*What is required*: Print the lines in the listing below that fall between the line with "1.00 93.00 27 VAL A N 1" and the line with "ATOM 214 O O", those two lines included, exactly as they stand and with nothing else.

╭──

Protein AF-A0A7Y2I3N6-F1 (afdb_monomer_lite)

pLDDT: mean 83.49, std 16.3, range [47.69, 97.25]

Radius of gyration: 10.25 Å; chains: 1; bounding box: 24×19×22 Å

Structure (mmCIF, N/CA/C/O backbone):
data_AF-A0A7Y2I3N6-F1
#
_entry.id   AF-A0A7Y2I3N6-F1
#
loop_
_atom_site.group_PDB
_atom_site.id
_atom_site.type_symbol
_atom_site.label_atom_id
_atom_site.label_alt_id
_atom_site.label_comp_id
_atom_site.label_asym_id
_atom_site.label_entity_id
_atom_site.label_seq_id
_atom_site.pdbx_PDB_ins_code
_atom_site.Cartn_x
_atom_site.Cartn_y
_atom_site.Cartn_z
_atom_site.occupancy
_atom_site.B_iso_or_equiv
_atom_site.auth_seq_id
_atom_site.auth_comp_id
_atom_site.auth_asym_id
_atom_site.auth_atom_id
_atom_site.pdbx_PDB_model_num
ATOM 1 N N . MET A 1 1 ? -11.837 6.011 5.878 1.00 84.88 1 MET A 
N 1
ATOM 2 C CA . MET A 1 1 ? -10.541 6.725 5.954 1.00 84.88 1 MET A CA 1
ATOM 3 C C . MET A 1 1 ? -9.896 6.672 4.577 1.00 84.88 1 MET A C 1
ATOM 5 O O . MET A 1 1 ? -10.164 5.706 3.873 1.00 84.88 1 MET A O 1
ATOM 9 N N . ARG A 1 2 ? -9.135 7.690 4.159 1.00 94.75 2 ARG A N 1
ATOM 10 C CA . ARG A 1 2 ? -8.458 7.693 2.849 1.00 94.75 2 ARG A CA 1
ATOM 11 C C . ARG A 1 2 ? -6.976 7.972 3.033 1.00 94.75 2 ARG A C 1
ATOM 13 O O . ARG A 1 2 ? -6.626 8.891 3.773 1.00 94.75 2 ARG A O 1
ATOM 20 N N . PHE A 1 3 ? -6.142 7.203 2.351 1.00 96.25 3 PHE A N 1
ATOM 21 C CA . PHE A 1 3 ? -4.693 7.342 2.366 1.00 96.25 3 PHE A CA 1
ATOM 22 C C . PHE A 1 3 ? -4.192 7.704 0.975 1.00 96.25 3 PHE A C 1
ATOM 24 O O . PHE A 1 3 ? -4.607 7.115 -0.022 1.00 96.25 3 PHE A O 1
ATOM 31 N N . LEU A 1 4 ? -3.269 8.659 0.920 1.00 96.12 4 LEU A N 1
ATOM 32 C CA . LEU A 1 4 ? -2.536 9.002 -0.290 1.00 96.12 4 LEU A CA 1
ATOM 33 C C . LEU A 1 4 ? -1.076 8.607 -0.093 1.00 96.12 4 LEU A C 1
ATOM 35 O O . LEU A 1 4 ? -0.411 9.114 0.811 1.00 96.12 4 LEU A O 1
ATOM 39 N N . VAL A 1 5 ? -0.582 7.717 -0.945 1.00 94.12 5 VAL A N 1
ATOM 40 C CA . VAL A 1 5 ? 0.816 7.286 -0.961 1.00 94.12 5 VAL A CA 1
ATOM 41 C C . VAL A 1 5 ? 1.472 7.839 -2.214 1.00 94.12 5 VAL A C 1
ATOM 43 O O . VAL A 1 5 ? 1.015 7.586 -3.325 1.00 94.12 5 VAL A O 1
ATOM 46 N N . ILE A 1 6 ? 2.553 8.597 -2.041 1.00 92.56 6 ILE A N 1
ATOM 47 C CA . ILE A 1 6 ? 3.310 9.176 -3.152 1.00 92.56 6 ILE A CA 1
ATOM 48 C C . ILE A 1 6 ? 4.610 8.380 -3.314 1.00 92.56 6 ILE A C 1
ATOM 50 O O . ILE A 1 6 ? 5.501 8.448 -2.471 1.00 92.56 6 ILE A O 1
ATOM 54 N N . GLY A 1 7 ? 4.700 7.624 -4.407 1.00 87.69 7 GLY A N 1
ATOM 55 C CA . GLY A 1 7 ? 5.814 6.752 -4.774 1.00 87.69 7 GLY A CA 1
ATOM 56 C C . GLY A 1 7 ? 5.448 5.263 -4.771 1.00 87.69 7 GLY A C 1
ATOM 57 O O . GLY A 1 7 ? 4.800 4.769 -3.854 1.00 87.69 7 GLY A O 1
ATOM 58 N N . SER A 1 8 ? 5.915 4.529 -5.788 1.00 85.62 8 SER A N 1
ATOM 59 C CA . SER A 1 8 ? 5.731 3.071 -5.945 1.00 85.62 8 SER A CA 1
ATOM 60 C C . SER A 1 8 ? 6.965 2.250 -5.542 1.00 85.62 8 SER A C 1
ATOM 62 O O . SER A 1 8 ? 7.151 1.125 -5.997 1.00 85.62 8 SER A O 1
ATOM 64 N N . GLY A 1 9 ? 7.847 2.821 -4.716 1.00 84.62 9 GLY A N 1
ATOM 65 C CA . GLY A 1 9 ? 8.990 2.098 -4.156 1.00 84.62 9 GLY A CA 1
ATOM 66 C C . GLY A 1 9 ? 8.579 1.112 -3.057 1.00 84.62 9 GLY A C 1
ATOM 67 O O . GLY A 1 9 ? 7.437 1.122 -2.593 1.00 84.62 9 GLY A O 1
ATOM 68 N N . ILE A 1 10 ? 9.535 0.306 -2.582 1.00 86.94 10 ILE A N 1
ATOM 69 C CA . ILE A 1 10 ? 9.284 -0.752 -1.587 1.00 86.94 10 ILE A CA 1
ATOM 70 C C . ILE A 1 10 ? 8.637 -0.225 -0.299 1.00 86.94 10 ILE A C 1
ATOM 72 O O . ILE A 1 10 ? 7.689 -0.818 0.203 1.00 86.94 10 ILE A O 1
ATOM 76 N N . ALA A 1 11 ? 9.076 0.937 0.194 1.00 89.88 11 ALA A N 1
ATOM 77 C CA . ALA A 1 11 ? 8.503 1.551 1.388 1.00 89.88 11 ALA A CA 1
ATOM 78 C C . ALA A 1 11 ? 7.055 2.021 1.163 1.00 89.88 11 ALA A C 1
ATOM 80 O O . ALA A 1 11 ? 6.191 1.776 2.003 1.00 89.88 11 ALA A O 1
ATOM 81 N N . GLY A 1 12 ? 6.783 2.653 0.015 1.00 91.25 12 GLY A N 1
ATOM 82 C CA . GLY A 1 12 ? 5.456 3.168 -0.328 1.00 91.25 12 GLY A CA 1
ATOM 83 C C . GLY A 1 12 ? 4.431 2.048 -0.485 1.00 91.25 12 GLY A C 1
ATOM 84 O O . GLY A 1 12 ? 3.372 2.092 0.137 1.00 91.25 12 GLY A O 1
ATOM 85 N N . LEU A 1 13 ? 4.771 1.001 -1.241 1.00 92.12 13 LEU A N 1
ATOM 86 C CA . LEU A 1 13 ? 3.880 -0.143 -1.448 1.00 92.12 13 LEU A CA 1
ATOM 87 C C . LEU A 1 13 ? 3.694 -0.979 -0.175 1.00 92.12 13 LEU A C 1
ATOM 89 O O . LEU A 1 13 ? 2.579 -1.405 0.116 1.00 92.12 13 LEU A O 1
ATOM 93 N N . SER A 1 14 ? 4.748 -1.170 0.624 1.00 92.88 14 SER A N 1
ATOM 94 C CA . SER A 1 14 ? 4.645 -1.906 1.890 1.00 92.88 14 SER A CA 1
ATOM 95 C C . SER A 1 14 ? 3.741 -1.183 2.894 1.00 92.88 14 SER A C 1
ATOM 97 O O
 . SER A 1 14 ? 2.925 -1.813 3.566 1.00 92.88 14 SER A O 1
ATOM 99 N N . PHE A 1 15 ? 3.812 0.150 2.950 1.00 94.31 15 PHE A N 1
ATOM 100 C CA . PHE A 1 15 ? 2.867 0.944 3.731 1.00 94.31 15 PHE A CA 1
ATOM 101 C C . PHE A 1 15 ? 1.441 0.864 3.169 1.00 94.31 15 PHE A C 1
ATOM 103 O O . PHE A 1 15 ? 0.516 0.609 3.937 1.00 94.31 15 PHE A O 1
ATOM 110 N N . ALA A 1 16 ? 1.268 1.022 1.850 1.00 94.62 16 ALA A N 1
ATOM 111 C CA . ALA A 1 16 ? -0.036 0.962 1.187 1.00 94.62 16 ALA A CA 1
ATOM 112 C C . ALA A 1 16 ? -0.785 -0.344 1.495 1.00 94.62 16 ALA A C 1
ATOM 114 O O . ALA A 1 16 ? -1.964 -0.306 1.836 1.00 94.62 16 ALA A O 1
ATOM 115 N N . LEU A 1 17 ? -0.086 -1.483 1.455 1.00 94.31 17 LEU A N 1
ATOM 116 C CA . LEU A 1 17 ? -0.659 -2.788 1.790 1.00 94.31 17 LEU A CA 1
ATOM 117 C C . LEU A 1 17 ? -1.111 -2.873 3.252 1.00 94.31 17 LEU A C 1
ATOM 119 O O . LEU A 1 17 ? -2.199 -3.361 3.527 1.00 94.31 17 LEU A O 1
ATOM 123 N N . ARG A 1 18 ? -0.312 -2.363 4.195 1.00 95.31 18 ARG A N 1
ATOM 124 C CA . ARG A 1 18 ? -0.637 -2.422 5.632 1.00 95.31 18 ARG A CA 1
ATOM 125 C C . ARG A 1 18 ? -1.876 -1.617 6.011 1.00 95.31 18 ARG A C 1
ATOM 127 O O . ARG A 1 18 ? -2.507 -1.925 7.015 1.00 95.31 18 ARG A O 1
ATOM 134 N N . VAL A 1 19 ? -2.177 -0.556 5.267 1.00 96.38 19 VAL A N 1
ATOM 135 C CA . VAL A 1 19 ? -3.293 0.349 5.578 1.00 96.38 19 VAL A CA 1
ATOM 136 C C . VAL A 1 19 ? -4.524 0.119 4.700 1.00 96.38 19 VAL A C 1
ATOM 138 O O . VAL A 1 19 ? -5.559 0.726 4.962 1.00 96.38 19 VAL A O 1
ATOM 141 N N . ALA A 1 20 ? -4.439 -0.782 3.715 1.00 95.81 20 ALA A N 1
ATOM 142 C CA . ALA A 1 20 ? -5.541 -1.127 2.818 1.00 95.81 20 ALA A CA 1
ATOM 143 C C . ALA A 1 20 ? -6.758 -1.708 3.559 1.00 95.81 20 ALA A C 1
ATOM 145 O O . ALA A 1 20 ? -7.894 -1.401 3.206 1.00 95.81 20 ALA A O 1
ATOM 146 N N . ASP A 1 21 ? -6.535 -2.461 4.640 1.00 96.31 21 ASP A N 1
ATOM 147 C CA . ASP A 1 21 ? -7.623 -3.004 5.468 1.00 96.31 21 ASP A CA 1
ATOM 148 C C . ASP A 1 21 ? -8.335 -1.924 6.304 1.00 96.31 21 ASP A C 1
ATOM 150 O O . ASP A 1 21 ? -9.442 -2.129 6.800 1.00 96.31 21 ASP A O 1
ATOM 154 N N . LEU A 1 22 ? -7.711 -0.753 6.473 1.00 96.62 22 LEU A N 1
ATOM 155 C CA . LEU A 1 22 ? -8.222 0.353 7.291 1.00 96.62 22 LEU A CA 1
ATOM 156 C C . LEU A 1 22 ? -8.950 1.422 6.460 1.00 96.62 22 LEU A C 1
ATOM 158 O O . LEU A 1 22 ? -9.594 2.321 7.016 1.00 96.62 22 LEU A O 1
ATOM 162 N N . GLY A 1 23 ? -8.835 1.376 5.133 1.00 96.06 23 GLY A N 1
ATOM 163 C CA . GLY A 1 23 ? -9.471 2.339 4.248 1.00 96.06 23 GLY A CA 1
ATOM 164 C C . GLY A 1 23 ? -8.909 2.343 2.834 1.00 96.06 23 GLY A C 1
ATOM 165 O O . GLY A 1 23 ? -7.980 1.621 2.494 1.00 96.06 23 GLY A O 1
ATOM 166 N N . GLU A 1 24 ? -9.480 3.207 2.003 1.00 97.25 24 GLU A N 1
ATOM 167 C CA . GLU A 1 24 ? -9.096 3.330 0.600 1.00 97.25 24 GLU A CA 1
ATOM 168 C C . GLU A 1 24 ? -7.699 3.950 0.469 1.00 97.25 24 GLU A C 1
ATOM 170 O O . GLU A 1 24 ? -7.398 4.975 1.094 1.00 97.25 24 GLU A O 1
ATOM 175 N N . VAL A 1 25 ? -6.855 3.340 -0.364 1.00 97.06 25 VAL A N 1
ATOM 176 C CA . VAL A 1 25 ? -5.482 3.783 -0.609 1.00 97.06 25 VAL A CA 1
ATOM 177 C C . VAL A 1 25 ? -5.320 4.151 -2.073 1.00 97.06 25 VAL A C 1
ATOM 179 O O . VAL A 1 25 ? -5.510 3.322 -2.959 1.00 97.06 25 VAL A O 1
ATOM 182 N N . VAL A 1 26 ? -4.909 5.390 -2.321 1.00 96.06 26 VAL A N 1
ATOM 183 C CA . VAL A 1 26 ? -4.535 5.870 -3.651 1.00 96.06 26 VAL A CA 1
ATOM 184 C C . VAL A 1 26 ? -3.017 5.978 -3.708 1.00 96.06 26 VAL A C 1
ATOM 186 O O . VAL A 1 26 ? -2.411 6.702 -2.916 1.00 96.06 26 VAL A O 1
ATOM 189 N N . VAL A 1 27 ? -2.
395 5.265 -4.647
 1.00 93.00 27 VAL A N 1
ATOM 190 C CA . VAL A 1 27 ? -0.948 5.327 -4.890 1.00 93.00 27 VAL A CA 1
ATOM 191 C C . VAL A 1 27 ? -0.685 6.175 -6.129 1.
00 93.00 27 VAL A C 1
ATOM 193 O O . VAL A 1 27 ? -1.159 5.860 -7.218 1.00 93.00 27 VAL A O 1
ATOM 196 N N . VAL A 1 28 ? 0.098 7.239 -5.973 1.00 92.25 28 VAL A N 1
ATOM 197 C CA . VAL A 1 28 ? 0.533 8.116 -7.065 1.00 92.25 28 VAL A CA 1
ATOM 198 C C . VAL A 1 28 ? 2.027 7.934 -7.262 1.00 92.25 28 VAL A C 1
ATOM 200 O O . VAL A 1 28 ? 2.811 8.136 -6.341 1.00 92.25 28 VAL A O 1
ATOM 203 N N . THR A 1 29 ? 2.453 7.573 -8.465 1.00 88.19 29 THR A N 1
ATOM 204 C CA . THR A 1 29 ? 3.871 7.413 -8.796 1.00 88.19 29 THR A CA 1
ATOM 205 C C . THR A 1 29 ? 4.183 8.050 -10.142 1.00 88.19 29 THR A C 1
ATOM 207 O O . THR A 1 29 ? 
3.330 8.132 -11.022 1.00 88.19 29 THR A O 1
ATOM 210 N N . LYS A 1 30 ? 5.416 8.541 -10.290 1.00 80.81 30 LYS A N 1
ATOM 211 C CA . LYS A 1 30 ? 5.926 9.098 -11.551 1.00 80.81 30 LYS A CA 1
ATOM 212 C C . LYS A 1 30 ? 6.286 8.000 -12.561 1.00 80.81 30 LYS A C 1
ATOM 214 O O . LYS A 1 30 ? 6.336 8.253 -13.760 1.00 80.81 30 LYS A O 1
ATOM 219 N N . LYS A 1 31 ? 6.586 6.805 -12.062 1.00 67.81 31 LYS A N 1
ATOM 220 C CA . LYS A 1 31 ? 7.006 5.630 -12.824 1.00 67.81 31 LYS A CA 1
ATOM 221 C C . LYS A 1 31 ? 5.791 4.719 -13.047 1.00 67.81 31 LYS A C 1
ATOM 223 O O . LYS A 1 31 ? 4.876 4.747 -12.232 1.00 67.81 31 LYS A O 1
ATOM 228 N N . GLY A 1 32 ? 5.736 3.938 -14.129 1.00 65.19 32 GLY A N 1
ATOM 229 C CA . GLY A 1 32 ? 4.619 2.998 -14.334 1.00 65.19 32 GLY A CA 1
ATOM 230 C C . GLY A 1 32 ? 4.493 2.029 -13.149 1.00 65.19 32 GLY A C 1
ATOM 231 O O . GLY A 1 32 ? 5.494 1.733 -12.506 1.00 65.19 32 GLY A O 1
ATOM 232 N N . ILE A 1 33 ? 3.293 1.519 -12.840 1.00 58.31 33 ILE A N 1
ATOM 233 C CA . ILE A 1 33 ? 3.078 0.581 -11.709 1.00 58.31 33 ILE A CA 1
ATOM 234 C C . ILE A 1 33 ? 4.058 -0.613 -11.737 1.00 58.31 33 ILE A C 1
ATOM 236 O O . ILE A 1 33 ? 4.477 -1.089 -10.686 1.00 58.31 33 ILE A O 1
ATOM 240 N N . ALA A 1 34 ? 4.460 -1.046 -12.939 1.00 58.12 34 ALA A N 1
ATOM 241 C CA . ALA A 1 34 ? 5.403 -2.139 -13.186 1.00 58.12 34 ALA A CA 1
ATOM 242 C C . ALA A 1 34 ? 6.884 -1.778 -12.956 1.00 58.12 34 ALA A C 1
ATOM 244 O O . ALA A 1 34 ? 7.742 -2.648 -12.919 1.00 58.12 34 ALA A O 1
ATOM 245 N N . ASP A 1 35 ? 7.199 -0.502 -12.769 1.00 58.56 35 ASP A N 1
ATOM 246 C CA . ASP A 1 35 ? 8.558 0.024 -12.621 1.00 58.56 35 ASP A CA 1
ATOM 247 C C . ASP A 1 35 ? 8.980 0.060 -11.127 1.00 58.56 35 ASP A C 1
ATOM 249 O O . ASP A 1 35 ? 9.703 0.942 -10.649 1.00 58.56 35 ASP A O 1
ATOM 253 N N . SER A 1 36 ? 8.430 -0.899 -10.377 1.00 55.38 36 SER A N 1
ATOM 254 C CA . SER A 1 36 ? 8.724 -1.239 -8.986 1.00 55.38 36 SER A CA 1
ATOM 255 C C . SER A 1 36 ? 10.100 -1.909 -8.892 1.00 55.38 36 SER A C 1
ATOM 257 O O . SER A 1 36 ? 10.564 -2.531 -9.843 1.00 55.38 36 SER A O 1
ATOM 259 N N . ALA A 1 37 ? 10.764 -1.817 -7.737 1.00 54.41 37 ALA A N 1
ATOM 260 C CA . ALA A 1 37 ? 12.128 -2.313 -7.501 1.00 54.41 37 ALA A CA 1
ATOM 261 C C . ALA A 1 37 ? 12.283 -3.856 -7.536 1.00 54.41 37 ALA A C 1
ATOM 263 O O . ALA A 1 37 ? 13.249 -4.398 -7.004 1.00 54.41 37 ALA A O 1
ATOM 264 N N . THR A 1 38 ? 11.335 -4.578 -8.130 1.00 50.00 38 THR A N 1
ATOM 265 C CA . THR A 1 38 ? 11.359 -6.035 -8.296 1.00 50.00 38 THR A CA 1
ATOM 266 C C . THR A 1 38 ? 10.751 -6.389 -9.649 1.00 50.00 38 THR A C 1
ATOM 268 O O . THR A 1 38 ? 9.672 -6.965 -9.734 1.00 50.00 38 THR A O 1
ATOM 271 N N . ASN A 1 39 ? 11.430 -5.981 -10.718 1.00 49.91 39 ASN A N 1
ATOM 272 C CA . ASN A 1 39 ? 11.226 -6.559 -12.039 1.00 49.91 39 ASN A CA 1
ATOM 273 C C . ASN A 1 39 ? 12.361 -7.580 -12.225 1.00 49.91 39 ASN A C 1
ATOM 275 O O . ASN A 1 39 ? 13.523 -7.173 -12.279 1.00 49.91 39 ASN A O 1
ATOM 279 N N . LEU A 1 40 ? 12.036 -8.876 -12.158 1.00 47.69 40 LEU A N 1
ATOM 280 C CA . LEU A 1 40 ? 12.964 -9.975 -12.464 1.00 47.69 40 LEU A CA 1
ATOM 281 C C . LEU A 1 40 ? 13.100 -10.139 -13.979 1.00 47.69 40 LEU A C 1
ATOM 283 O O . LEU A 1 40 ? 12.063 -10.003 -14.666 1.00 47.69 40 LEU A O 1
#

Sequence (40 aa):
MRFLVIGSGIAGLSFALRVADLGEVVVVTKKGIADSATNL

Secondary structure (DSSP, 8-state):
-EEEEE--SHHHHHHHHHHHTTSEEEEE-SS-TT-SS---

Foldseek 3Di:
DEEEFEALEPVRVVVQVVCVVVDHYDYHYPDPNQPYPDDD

╰──

*Written answer*:
 1.00 93.00 27 VAL A N 1
ATOM 190 C CA . VAL A 1 27 ? -0.948 5.327 -4.890 1.00 93.00 27 VAL A CA 1
ATOM 191 C C . VAL A 1 27 ? -0.685 6.175 -6.129 1.
00 93.00 27 VAL A C 1
ATOM 193 O O . VAL A 1 27 ? -1.159 5.860 -7.218 1.00 93.00 27 VAL A O 1
ATOM 196 N N . VAL A 1 28 ? 0.098 7.239 -5.973 1.00 92.25 28 VAL A N 1
ATOM 197 C CA . VAL A 1 28 ? 0.533 8.116 -7.065 1.00 92.25 28 VAL A CA 1
ATOM 198 C C . VAL A 1 28 ? 2.027 7.934 -7.262 1.00 92.25 28 VAL A C 1
ATOM 200 O O . VAL A 1 28 ? 2.811 8.136 -6.341 1.00 92.25 28 VAL A O 1
ATOM 203 N N . THR A 1 29 ? 2.453 7.573 -8.465 1.00 88.19 29 THR A N 1
ATOM 204 C CA . THR A 1 29 ? 3.871 7.413 -8.796 1.00 88.19 29 THR A CA 1
ATOM 205 C C . THR A 1 29 ? 4.183 8.050 -10.142 1.00 88.19 29 THR A C 1
ATOM 207 O O . THR A 1 29 ? 
3.330 8.132 -11.022 1.00 88.19 29 THR A O 1
ATOM 210 N N . LYS A 1 30 ? 5.416 8.541 -10.290 1.00 80.81 30 LYS A N 1
ATOM 211 C CA . LYS A 1 30 ? 5.926 9.098 -11.551 1.00 80.81 30 LYS A CA 1
ATOM 212 C C . LYS A 1 30 ? 6.286 8.000 -12.561 1.00 80.81 30 LYS A C 1
ATOM 214 O O . LYS A 1 30 ? 6.336 8.253 -13.760 1.00 80.81 30 LYS A O 1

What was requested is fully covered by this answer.